Multimodal Large Language Models (MLLM) like GPT-4V are really good at analyzing and describing images but sometimes they hallucinate and get things wrong. A new approach called Woodpecker could fix that.
If you ask an MLLM to describe a photo it can normally pick out the objects and accurately describe the scene. But as with answers to text prompts, the model sometimes makes assumptions based on items or concepts that often appear together.
As a result, an MLLM could describe a photo of a shopfront scene and say there are people in the scene when there actually aren’t any.
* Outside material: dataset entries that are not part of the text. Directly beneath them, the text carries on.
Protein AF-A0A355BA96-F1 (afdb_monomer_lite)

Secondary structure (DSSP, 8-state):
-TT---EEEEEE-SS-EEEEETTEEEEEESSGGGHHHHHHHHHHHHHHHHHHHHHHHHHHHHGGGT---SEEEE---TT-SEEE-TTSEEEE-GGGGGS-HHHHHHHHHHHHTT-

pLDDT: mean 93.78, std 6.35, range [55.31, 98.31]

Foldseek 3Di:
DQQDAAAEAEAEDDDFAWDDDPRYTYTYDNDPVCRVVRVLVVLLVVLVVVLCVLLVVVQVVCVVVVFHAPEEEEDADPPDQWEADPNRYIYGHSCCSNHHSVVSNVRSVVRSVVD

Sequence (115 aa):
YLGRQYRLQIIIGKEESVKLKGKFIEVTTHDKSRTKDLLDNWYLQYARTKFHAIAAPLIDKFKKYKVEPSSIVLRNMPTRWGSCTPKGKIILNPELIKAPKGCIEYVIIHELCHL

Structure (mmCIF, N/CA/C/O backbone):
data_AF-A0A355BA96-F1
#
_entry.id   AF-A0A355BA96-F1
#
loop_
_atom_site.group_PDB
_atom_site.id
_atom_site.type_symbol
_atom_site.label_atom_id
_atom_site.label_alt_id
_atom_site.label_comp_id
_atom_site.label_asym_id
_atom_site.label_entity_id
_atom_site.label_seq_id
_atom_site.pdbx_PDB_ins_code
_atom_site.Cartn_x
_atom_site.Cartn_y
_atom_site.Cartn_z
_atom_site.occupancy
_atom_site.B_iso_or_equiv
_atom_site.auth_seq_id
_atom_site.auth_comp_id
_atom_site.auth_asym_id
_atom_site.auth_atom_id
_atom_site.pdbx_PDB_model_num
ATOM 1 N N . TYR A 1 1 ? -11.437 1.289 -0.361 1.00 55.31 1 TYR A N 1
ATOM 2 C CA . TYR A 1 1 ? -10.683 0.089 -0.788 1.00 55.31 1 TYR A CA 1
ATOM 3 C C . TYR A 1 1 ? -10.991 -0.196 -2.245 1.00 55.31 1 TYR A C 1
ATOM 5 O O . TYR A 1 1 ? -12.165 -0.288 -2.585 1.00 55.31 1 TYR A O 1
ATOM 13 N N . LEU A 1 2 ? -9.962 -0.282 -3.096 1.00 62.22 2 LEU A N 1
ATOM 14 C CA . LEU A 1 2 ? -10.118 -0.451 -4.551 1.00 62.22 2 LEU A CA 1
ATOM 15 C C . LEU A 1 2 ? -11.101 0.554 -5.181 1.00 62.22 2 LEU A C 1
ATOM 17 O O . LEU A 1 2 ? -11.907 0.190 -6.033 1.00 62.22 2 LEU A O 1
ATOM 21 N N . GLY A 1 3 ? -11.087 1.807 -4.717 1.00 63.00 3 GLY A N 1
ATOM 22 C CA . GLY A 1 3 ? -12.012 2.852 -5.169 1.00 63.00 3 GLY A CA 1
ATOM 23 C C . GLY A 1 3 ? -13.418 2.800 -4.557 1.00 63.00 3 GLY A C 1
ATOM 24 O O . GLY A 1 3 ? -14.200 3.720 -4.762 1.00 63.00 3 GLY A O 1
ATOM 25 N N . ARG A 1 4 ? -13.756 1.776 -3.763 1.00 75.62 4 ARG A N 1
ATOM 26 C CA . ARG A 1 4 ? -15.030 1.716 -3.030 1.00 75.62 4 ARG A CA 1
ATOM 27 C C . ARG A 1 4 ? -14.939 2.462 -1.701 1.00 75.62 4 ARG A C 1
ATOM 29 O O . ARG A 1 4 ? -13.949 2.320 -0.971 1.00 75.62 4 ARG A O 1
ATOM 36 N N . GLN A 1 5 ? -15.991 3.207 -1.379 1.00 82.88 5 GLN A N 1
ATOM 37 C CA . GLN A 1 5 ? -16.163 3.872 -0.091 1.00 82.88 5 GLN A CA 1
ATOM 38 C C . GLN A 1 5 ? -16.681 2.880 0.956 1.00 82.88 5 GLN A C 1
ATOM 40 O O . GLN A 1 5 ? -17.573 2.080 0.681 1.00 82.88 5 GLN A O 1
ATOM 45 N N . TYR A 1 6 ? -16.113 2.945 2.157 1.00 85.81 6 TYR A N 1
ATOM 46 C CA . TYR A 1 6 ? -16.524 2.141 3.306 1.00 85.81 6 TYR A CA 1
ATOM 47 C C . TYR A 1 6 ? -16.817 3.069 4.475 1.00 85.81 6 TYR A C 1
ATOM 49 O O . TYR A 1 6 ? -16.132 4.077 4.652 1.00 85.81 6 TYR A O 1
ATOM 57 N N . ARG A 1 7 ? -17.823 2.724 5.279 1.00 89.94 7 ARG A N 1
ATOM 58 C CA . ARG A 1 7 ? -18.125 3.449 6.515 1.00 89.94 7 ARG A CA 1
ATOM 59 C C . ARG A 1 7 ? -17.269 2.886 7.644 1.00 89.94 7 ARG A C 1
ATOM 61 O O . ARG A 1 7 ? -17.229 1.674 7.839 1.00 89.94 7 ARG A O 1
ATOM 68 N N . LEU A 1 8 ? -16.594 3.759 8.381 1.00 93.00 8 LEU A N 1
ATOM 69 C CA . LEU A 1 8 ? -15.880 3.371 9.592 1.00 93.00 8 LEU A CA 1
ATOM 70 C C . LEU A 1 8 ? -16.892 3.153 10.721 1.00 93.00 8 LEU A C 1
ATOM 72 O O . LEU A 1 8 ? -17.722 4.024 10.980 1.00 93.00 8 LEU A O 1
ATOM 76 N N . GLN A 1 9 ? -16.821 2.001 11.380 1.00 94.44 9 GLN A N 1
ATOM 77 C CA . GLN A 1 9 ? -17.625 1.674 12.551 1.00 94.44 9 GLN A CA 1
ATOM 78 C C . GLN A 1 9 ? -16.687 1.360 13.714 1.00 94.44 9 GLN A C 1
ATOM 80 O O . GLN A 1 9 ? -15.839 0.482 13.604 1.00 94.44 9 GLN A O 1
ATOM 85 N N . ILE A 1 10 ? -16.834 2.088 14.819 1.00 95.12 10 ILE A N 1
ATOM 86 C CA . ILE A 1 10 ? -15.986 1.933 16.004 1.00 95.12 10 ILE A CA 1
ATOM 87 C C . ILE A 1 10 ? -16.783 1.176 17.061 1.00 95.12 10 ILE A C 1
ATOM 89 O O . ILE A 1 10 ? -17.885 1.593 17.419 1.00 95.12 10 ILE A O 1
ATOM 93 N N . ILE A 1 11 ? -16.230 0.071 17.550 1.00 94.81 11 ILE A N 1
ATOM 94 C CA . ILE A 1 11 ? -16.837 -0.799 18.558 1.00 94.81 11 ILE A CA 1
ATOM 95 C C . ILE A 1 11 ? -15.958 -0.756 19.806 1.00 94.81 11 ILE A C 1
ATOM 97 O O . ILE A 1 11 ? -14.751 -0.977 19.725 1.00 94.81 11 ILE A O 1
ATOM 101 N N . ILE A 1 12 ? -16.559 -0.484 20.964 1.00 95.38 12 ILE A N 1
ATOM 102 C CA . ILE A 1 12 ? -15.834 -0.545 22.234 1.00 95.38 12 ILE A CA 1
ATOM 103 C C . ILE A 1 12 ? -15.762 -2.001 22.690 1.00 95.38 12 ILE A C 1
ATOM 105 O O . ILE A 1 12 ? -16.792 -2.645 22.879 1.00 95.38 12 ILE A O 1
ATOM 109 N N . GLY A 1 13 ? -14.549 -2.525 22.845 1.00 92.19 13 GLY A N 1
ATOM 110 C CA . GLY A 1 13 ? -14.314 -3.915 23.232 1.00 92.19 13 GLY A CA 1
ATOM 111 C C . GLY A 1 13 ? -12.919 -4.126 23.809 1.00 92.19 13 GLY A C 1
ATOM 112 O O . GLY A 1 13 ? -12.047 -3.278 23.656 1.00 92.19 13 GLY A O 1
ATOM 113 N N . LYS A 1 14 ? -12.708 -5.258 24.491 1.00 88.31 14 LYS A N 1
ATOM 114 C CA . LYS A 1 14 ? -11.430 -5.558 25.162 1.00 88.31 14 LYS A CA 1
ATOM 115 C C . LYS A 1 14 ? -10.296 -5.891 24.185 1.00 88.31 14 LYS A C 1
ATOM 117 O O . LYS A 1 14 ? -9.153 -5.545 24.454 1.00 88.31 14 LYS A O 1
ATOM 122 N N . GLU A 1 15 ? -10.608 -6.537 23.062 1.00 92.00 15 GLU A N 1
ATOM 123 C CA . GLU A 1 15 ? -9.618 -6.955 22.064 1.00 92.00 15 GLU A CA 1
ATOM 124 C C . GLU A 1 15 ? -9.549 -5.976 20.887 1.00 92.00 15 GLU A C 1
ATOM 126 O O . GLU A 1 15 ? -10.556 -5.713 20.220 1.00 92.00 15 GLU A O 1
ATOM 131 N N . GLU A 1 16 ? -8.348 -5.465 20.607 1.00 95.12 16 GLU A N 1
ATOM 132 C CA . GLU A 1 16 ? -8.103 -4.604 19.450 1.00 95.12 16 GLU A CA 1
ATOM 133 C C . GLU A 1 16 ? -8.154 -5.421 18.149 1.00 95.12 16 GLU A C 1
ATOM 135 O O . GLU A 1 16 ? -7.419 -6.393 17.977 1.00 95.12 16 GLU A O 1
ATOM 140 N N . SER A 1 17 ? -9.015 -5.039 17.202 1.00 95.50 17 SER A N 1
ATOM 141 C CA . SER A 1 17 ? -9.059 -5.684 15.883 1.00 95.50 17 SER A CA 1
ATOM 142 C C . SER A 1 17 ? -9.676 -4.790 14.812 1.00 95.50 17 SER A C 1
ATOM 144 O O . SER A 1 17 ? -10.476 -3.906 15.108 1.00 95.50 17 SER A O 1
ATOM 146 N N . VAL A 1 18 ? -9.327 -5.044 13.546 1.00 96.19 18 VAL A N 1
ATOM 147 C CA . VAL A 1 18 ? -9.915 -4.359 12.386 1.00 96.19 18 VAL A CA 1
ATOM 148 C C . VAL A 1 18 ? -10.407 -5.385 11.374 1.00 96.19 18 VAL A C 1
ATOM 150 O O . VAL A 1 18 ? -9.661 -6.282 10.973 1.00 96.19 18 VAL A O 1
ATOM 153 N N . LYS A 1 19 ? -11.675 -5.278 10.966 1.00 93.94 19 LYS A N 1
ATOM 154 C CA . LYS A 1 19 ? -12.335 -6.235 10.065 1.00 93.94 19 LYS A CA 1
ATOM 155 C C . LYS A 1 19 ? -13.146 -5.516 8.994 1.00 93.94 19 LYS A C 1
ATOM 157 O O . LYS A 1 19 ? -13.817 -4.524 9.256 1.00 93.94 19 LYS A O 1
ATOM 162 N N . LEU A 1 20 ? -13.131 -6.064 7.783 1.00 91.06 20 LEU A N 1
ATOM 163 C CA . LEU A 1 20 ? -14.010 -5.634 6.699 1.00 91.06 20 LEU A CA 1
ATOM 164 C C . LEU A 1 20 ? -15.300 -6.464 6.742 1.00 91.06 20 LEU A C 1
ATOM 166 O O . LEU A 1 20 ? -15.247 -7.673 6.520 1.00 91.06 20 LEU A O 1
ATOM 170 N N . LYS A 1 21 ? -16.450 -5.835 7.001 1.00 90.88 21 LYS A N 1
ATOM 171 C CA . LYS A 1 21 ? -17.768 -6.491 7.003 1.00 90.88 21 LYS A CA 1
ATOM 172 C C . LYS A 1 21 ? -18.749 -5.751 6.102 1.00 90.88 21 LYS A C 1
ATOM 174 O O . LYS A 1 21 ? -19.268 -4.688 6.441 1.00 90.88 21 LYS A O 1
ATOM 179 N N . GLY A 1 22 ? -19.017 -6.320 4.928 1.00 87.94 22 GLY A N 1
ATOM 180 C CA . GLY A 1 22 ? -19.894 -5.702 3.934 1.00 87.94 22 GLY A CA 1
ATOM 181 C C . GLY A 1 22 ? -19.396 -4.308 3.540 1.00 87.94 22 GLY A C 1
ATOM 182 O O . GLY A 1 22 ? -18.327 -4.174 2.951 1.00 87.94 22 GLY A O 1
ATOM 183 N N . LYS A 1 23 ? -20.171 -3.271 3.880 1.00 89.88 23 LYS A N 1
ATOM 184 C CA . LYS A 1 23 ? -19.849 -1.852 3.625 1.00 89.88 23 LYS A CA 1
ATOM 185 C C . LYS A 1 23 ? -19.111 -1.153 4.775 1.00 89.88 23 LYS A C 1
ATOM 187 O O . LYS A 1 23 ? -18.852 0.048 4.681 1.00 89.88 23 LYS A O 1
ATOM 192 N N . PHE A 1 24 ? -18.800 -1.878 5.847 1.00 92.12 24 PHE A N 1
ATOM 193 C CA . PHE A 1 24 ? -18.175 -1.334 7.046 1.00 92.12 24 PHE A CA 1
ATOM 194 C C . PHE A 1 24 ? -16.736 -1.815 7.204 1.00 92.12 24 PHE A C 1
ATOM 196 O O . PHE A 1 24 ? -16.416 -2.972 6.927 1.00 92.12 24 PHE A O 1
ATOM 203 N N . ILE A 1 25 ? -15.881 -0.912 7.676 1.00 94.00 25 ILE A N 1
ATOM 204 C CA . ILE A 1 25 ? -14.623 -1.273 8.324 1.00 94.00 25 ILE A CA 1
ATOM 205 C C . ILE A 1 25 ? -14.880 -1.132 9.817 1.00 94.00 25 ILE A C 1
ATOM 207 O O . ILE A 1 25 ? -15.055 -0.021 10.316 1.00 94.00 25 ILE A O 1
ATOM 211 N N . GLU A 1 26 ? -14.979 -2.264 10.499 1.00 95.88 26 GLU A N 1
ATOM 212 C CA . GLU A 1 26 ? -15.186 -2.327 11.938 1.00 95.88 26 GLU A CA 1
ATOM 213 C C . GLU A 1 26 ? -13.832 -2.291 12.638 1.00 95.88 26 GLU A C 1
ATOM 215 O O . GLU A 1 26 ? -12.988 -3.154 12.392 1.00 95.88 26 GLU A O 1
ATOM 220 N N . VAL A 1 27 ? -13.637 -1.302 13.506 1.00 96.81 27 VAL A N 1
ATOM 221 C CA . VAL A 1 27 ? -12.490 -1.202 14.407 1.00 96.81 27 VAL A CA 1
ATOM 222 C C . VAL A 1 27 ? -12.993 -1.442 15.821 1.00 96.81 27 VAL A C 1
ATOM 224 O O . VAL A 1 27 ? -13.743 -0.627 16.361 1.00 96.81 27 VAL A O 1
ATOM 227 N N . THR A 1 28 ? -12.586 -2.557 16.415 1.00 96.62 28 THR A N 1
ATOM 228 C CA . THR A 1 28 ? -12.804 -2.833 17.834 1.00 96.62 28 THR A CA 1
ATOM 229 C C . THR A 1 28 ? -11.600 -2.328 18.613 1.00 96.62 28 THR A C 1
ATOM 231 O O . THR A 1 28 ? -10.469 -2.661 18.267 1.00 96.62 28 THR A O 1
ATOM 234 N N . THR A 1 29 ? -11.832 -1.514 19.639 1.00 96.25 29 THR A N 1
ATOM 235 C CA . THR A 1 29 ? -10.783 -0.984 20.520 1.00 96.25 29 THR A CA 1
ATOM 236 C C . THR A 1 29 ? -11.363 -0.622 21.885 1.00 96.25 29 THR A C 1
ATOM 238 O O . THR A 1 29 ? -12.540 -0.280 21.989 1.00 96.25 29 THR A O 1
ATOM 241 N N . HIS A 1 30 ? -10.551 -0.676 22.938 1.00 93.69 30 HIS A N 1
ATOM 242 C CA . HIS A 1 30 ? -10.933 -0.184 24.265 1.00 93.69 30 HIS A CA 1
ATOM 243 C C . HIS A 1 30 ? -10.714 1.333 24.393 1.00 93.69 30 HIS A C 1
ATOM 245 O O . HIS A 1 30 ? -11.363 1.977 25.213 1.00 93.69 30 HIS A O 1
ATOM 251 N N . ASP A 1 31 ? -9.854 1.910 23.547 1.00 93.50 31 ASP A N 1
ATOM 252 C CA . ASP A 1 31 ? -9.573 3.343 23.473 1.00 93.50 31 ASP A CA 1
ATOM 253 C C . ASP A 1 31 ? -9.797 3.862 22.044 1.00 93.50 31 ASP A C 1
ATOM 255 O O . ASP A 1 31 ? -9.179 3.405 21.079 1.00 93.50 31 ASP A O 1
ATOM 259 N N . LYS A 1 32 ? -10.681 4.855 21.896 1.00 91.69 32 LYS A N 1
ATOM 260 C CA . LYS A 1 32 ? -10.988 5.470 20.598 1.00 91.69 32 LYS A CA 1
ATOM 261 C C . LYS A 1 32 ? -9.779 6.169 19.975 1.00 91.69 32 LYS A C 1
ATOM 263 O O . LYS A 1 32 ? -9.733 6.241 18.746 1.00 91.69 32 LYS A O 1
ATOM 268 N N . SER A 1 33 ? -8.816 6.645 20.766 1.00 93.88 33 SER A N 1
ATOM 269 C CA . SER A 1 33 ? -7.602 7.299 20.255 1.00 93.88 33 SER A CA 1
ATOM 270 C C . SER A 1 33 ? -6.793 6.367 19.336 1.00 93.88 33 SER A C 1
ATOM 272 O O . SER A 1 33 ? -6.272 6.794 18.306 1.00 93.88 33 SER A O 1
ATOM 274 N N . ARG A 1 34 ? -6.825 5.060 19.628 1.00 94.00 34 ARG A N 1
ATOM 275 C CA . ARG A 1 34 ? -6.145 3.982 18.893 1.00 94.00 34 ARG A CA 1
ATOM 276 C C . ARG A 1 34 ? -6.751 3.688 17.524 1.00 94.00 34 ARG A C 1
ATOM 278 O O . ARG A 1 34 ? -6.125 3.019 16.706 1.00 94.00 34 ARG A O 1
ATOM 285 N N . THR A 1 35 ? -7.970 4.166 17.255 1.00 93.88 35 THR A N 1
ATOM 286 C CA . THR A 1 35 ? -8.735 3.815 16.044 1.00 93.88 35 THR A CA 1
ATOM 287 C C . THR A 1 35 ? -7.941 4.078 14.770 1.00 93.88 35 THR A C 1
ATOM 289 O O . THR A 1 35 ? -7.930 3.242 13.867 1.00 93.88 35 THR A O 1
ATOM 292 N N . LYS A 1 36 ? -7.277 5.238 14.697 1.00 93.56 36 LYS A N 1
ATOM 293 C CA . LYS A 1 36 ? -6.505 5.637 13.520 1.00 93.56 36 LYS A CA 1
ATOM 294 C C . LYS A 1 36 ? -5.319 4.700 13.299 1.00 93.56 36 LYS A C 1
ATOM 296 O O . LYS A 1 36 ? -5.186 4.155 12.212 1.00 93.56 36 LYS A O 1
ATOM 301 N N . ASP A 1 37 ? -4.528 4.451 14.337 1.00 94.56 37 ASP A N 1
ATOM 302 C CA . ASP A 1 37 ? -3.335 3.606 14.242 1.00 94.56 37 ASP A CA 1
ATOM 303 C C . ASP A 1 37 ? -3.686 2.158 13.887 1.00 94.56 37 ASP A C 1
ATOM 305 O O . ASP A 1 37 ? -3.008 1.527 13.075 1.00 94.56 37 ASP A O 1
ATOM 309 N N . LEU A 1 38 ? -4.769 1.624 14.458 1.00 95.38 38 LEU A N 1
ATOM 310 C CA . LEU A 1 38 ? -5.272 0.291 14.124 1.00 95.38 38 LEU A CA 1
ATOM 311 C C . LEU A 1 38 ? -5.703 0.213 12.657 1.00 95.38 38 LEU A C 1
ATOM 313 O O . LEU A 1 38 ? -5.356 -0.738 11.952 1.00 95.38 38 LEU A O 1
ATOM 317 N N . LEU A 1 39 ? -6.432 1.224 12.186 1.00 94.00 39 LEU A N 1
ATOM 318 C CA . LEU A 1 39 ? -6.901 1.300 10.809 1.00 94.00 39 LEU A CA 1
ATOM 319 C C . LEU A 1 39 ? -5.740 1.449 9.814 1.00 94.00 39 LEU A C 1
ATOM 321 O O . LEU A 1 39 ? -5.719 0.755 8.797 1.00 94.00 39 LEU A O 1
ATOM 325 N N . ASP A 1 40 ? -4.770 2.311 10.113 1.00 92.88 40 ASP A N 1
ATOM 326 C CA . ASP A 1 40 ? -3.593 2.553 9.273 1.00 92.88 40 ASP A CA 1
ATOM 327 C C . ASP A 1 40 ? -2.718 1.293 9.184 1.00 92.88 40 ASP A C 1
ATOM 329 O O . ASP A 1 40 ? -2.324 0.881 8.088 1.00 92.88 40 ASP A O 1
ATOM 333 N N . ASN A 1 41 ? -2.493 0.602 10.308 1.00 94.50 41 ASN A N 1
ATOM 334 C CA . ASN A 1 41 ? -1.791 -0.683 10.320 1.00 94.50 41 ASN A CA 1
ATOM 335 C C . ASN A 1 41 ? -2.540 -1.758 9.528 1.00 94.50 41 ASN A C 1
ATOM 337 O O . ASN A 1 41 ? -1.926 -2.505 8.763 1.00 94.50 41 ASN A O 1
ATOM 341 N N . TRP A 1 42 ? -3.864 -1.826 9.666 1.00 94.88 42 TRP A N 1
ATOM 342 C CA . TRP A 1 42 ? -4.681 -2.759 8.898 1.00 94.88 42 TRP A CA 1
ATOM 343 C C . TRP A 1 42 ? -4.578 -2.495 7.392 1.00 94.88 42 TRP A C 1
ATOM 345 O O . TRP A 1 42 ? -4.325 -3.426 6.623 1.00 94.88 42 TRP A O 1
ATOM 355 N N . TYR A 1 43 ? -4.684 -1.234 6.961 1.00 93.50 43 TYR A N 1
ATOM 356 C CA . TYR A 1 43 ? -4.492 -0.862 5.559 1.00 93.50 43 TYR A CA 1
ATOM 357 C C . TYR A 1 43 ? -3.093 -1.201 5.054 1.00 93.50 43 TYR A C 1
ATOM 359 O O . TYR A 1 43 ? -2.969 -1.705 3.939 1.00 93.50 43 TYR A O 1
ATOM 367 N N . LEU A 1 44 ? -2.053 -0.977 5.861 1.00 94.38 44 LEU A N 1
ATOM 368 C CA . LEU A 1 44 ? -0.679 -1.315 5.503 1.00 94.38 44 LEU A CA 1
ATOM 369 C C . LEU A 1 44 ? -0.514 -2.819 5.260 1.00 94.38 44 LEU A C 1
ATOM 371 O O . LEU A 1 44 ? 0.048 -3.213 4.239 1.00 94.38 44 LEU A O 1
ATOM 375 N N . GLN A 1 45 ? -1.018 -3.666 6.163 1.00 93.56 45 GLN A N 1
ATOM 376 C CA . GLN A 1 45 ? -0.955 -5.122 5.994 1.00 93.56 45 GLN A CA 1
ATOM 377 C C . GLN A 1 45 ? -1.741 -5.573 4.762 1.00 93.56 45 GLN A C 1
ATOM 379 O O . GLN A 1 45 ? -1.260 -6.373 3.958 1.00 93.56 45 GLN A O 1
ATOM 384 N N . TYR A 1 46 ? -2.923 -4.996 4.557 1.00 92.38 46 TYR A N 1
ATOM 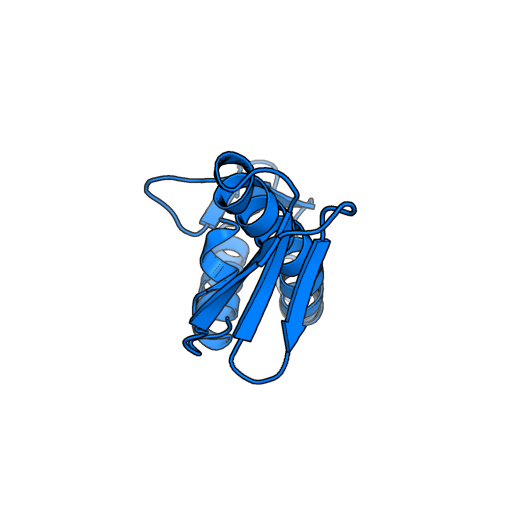385 C CA . TYR A 1 46 ? -3.745 -5.310 3.397 1.00 92.38 46 TYR A CA 1
ATOM 386 C C . TYR A 1 46 ? -3.080 -4.883 2.079 1.00 92.38 46 TYR A C 1
ATOM 388 O O . TYR A 1 46 ? -3.118 -5.627 1.095 1.00 92.38 46 TYR A O 1
ATOM 396 N N . ALA A 1 47 ? -2.421 -3.720 2.065 1.00 95.56 47 ALA A N 1
ATOM 397 C CA . ALA A 1 47 ? -1.643 -3.229 0.934 1.00 95.56 47 ALA A CA 1
ATOM 398 C C . ALA A 1 47 ? -0.476 -4.165 0.600 1.00 95.56 47 ALA A C 1
ATOM 400 O O . ALA A 1 47 ? -0.281 -4.465 -0.574 1.00 95.56 47 ALA A O 1
ATOM 401 N N . ARG A 1 48 ? 0.248 -4.697 1.600 1.00 95.00 48 ARG A N 1
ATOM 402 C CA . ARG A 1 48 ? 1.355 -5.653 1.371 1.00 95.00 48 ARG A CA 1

Fixing hallucinations in text-based LLMs is ongoing but gets a lot easier when the model is connected to the internet. The LLM can generate a text response to a prompt, check it for veracity based on relevant internet data, and self-correct where necessary.
Scientists from Tencent’s YouTu Lab and the University of Science and Technology of China took this approach and translated it into a visual solution called Woodpecker.
In simple terms, Woodpecker builds a body of knowledge from the image and then an LLM can use that as a reference to correct the initial description generated by the MLLM.
Here’s a brief description of how it works:
- An LLM like GPT-3.5 Turbo analyzes the description generated by the MLLM and extracts key concepts like objects, quantities, and attributes. For example, in the sentence “The man is wearing a black hat.”, the objects “man” and “hat” are extracted.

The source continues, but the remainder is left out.